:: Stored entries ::
────

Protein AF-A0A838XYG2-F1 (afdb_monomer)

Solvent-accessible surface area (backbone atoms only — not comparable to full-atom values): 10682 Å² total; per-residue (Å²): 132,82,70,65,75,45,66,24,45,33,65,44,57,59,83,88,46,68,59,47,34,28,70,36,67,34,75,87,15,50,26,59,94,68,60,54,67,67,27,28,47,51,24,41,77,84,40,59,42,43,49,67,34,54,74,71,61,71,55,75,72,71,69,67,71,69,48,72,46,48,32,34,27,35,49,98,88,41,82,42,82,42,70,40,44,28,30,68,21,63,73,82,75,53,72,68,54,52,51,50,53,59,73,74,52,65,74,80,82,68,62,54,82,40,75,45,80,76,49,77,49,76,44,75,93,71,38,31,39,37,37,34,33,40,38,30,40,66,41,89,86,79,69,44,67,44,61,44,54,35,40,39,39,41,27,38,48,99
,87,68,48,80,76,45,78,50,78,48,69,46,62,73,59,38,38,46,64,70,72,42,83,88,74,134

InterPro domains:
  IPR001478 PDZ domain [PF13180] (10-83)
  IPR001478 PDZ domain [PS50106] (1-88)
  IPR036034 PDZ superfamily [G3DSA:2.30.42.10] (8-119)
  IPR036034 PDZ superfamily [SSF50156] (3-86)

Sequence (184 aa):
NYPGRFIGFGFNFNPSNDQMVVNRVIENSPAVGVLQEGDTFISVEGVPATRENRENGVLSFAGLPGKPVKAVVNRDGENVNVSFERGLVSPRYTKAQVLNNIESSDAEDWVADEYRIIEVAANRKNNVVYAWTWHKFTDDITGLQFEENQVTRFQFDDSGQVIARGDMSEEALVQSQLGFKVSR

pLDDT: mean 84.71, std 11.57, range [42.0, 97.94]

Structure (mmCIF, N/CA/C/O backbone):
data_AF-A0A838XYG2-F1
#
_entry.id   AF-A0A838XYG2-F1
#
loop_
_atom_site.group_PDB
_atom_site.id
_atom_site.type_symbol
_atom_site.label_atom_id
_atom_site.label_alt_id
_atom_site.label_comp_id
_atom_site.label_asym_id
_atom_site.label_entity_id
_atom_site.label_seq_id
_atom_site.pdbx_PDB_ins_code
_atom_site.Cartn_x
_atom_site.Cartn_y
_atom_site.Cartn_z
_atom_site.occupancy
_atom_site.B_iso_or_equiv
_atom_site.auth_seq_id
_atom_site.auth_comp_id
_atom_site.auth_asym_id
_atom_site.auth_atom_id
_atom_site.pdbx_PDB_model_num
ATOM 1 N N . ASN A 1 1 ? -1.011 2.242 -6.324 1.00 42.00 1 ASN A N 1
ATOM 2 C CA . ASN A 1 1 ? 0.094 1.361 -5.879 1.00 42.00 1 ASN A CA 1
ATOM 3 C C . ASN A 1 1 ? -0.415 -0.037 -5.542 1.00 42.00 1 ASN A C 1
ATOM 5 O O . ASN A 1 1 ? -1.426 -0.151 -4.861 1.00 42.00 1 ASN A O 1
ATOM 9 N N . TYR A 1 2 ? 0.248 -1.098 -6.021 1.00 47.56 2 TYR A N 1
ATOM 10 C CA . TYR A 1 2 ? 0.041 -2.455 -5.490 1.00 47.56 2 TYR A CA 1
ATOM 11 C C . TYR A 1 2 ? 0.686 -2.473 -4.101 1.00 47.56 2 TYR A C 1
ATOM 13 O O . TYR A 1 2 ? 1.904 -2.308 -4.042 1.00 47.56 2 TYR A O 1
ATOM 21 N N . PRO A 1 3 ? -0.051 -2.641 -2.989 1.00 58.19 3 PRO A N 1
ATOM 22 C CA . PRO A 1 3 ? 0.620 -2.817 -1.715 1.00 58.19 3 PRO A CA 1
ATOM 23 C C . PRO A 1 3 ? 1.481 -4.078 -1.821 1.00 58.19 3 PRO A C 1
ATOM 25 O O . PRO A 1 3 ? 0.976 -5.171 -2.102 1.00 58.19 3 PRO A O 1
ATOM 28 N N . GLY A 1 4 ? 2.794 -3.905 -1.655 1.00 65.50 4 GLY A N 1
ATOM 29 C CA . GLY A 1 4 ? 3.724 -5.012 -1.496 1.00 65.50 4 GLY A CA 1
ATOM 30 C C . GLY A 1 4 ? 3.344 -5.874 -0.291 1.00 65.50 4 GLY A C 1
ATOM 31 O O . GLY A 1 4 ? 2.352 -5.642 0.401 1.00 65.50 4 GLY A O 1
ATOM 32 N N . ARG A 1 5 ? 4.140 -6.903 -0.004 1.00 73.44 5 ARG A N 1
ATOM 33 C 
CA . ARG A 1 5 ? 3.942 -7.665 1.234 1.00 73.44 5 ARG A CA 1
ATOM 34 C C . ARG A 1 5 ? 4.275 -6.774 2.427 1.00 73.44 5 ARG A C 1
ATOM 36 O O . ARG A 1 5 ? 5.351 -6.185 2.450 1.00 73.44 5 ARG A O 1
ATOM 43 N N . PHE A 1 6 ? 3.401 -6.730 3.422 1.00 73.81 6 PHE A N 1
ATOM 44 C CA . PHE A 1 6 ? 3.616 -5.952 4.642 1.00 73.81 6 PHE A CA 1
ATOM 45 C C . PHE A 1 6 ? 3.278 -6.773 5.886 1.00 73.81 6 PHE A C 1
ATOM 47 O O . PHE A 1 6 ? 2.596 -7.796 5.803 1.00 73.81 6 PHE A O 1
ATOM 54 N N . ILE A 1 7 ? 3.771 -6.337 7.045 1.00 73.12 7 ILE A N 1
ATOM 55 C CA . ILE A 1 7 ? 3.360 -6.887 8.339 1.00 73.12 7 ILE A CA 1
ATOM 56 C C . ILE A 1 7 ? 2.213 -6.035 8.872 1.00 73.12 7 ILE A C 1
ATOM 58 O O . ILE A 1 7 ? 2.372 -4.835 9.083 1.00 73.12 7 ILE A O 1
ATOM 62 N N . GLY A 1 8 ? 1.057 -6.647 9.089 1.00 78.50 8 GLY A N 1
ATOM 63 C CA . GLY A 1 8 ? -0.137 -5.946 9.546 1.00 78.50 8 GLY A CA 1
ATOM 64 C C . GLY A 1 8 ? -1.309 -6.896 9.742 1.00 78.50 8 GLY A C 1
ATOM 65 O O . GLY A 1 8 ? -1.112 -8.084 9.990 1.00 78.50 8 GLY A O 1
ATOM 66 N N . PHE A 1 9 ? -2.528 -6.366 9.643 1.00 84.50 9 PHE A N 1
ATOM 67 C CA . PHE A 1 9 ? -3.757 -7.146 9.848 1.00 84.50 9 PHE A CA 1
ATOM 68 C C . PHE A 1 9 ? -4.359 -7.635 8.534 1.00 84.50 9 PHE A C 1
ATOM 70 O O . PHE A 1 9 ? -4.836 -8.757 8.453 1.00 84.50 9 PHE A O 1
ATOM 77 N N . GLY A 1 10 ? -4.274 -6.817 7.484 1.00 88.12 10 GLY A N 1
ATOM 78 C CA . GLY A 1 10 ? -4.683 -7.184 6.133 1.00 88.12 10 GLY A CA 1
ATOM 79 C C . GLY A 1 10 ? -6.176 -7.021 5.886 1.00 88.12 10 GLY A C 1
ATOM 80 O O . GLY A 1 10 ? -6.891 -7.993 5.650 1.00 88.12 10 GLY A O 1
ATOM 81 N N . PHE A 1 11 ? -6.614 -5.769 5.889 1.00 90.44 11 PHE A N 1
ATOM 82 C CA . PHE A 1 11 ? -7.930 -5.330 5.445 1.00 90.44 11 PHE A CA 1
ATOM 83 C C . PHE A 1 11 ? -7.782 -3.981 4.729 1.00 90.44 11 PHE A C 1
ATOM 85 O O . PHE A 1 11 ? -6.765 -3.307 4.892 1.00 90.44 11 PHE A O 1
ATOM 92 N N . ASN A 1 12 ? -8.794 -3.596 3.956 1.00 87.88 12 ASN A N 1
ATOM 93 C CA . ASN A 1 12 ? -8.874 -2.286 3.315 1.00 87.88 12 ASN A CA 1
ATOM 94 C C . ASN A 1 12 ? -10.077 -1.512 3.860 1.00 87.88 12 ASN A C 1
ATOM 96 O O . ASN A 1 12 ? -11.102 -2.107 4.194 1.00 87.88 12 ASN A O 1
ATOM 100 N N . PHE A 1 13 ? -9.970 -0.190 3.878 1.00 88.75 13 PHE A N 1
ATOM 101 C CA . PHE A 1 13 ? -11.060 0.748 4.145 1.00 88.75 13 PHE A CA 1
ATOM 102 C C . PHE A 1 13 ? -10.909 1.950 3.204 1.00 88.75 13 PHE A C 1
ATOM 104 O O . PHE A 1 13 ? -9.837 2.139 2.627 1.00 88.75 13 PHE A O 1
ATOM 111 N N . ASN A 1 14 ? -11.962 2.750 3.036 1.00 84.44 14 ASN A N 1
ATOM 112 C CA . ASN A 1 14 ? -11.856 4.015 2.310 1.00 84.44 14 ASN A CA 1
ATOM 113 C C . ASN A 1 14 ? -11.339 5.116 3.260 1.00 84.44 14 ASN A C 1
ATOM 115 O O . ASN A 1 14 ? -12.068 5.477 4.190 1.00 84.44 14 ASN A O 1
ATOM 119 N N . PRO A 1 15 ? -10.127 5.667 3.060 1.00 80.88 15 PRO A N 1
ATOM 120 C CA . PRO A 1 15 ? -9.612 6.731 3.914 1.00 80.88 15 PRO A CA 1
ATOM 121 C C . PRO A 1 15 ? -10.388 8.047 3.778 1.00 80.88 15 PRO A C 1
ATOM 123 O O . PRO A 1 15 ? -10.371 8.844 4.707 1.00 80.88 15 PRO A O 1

────

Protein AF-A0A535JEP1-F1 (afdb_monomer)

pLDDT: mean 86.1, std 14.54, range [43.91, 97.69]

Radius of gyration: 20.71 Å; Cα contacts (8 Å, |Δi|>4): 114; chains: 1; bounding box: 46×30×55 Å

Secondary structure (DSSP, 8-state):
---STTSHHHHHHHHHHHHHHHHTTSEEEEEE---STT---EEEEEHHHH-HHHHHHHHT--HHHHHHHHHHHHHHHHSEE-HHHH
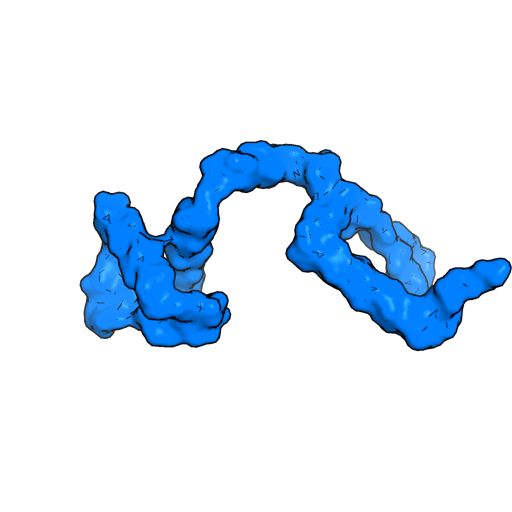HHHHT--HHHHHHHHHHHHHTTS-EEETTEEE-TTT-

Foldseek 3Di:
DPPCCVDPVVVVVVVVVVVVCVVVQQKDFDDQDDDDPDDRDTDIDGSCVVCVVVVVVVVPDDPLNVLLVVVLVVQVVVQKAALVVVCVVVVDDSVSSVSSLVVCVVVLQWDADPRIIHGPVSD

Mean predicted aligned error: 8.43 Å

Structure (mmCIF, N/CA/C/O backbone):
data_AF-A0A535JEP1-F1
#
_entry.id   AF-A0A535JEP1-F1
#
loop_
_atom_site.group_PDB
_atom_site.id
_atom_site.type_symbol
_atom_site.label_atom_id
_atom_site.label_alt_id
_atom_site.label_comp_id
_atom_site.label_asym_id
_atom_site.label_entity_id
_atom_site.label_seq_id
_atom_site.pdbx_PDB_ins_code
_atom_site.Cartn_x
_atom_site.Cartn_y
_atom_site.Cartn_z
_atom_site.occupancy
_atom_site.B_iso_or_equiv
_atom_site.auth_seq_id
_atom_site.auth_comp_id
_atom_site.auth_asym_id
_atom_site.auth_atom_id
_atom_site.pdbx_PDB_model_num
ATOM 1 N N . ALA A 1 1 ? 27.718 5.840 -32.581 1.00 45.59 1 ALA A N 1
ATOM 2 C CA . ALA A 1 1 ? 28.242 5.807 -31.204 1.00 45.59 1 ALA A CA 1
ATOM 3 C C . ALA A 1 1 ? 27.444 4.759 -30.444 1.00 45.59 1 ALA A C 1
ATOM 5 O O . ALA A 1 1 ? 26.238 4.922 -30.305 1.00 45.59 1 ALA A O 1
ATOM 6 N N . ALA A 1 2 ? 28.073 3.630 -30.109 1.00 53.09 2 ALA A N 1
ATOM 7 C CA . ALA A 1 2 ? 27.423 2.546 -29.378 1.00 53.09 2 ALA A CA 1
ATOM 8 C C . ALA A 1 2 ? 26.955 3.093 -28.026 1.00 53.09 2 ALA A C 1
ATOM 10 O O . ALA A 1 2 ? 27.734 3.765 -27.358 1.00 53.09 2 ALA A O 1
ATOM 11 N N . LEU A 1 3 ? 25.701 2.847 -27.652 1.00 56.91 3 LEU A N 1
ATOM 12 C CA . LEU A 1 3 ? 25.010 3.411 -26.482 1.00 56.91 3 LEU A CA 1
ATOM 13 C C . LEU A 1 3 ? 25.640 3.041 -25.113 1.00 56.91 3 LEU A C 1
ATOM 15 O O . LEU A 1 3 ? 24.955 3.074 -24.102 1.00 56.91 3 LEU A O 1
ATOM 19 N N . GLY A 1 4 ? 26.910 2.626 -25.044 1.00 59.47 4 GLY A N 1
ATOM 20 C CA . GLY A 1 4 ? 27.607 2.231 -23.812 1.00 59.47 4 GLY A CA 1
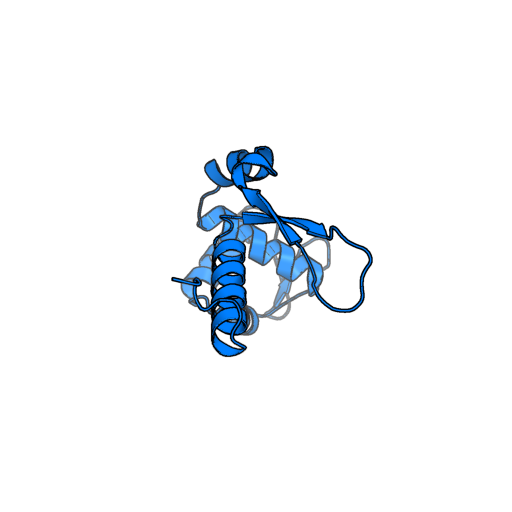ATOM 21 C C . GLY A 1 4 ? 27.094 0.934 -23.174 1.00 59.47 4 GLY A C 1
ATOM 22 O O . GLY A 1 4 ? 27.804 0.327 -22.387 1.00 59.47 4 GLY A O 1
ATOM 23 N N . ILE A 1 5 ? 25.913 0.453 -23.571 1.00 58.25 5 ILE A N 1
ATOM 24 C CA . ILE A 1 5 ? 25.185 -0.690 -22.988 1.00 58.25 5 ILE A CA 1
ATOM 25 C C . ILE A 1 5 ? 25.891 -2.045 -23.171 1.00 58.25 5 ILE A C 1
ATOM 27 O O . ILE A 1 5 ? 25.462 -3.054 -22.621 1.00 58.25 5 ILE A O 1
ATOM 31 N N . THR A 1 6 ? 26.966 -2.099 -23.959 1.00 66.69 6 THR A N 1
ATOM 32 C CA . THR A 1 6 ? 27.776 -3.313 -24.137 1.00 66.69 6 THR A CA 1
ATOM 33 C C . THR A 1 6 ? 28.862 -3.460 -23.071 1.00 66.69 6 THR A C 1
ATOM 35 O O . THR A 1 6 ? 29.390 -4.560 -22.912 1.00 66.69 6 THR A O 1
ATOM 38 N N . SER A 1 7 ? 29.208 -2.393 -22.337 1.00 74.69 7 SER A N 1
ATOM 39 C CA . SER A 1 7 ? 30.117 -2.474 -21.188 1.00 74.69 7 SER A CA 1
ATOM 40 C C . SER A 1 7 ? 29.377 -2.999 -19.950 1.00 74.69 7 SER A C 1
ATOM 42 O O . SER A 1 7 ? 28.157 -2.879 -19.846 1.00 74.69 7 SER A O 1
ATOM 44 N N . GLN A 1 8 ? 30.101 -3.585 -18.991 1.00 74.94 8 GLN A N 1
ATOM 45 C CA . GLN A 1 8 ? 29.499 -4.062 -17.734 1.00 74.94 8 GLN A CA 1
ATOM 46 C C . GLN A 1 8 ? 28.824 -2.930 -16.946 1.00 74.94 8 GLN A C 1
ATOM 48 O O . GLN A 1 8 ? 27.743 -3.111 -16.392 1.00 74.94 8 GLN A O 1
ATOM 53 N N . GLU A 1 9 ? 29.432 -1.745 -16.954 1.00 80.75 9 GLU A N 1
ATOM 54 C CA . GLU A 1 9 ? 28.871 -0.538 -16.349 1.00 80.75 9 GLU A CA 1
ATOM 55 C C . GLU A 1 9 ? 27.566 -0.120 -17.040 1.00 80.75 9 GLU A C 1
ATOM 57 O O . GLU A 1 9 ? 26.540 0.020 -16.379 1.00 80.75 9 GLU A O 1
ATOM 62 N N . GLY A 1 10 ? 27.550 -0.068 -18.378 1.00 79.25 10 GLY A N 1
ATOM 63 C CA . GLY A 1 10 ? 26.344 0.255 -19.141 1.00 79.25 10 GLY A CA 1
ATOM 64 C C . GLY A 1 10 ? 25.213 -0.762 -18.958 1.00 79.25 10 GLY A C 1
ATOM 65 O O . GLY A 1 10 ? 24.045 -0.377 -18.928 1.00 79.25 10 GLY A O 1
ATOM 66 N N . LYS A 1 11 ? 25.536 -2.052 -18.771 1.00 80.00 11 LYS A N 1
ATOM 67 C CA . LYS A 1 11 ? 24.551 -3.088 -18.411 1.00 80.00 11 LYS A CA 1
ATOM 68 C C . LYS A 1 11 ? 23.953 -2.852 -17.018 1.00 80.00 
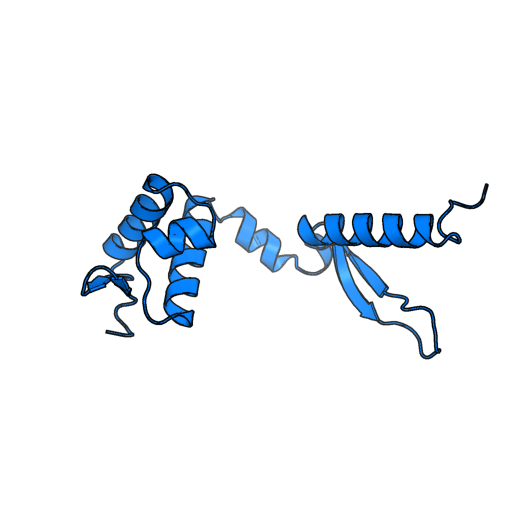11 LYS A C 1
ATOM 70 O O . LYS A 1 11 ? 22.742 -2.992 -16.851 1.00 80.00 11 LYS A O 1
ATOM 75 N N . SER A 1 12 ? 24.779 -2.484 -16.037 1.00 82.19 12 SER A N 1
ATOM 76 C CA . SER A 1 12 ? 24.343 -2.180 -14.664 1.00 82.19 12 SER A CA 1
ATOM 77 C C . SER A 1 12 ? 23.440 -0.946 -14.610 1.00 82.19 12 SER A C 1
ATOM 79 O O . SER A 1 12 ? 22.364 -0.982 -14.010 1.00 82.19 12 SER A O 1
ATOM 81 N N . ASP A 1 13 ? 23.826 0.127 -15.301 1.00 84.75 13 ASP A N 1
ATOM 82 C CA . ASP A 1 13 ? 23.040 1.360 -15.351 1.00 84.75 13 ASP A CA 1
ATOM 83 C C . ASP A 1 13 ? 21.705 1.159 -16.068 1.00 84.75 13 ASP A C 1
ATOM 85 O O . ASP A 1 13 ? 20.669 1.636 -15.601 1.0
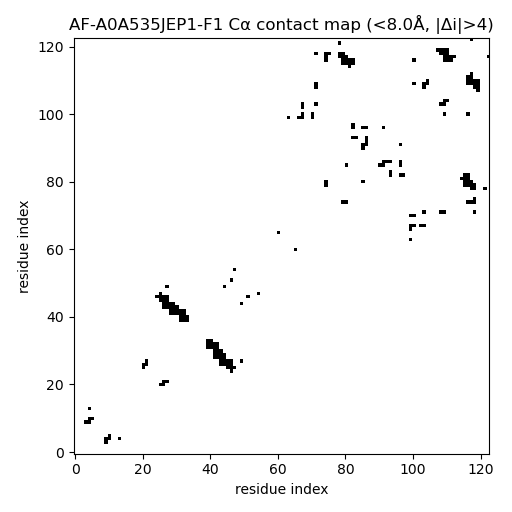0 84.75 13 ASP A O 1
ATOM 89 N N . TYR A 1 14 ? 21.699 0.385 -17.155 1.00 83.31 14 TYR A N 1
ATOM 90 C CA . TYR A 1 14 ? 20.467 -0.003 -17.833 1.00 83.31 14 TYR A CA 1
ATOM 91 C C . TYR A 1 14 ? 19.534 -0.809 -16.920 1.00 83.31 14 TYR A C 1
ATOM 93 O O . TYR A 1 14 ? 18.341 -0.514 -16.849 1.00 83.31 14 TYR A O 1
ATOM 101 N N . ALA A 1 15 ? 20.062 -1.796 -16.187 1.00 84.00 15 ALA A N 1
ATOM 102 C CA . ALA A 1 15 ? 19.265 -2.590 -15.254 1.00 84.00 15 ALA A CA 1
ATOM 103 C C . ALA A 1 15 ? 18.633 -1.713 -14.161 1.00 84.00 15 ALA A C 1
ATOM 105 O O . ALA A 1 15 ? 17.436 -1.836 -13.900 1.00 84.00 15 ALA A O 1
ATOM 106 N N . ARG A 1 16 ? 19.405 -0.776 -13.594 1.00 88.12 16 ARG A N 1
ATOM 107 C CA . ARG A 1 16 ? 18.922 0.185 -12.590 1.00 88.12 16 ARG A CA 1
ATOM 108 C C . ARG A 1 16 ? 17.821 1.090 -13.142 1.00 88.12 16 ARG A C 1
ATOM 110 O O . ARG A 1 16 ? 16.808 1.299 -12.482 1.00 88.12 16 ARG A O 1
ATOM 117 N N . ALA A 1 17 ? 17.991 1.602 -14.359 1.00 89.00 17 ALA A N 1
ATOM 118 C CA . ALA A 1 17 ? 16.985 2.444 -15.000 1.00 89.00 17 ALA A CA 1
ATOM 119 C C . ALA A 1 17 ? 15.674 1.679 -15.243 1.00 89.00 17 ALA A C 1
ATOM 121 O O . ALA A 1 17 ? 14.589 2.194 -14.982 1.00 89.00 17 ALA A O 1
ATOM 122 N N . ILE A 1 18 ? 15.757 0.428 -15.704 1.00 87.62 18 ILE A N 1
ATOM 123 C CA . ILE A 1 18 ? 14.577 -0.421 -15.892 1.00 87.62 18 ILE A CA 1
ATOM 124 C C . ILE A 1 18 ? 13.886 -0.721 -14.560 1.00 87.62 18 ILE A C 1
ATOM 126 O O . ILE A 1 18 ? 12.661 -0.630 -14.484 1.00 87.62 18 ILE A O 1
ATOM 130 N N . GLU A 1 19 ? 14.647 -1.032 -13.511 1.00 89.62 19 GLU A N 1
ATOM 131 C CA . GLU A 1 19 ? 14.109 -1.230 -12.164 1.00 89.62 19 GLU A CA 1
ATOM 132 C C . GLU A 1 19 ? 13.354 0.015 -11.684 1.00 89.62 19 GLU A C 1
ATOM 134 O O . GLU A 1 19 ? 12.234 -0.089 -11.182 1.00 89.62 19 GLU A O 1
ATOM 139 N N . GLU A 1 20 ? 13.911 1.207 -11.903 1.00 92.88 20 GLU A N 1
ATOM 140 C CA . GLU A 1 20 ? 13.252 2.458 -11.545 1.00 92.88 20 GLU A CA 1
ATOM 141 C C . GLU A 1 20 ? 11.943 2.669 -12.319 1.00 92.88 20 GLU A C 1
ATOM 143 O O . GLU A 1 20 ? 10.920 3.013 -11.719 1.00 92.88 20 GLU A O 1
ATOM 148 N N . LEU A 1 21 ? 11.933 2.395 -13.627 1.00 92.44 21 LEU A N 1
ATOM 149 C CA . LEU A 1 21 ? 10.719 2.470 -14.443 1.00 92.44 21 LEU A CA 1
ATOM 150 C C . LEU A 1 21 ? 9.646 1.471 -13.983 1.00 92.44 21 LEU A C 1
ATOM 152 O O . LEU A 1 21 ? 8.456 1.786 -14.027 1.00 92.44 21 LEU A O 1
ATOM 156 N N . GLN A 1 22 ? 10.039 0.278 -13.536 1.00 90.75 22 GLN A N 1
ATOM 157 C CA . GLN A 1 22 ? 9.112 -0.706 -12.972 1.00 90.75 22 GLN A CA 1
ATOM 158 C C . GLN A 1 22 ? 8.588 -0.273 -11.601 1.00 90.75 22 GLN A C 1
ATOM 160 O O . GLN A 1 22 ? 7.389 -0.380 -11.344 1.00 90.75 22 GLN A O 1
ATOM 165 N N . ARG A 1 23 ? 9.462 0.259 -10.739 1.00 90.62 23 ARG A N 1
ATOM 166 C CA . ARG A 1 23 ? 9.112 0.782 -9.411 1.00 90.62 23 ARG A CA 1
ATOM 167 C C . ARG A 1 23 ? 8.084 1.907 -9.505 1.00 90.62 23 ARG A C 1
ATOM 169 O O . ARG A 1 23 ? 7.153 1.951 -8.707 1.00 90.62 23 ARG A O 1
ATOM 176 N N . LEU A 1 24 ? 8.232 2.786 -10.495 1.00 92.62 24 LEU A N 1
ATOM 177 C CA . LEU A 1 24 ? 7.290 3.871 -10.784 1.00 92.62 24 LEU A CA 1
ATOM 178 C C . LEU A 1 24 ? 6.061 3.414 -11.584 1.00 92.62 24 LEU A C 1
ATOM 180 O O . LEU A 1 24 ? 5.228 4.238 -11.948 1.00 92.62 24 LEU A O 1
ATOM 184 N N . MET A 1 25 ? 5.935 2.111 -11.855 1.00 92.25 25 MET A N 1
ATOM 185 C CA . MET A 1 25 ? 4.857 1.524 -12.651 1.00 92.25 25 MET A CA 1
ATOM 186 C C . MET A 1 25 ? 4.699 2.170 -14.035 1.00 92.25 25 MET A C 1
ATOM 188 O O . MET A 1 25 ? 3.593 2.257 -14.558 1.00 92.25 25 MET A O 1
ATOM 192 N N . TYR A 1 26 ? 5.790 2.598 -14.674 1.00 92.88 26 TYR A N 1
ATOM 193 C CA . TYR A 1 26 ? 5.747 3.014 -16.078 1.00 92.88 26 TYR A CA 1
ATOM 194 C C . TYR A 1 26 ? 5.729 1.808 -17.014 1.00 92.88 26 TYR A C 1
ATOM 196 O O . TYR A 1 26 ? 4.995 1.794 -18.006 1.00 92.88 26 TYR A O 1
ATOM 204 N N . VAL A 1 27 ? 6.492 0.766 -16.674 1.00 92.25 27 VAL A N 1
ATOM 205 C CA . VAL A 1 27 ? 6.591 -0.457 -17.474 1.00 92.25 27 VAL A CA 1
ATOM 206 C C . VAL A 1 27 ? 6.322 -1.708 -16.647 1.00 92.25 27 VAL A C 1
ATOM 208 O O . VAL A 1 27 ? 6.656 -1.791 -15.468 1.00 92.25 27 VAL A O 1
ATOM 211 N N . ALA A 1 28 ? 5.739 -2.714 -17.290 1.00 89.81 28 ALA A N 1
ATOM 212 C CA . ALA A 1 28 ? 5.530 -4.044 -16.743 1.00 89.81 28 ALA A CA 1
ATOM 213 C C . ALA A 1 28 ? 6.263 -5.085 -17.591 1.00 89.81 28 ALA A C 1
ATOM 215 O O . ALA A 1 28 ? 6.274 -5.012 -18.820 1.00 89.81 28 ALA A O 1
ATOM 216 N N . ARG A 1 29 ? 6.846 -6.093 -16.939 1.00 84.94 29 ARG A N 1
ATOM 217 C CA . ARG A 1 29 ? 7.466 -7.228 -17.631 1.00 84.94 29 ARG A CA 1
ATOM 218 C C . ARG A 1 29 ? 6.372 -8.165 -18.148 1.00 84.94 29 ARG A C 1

────

:: Exercise ::
Show, from the records above, every line that includes "Protein".

:: Answer ::
Protein AF-A0A838XYG2-F1 (afdb_monomer)
Protein AF-A0A535JEP1-F1 (afdb_monomer)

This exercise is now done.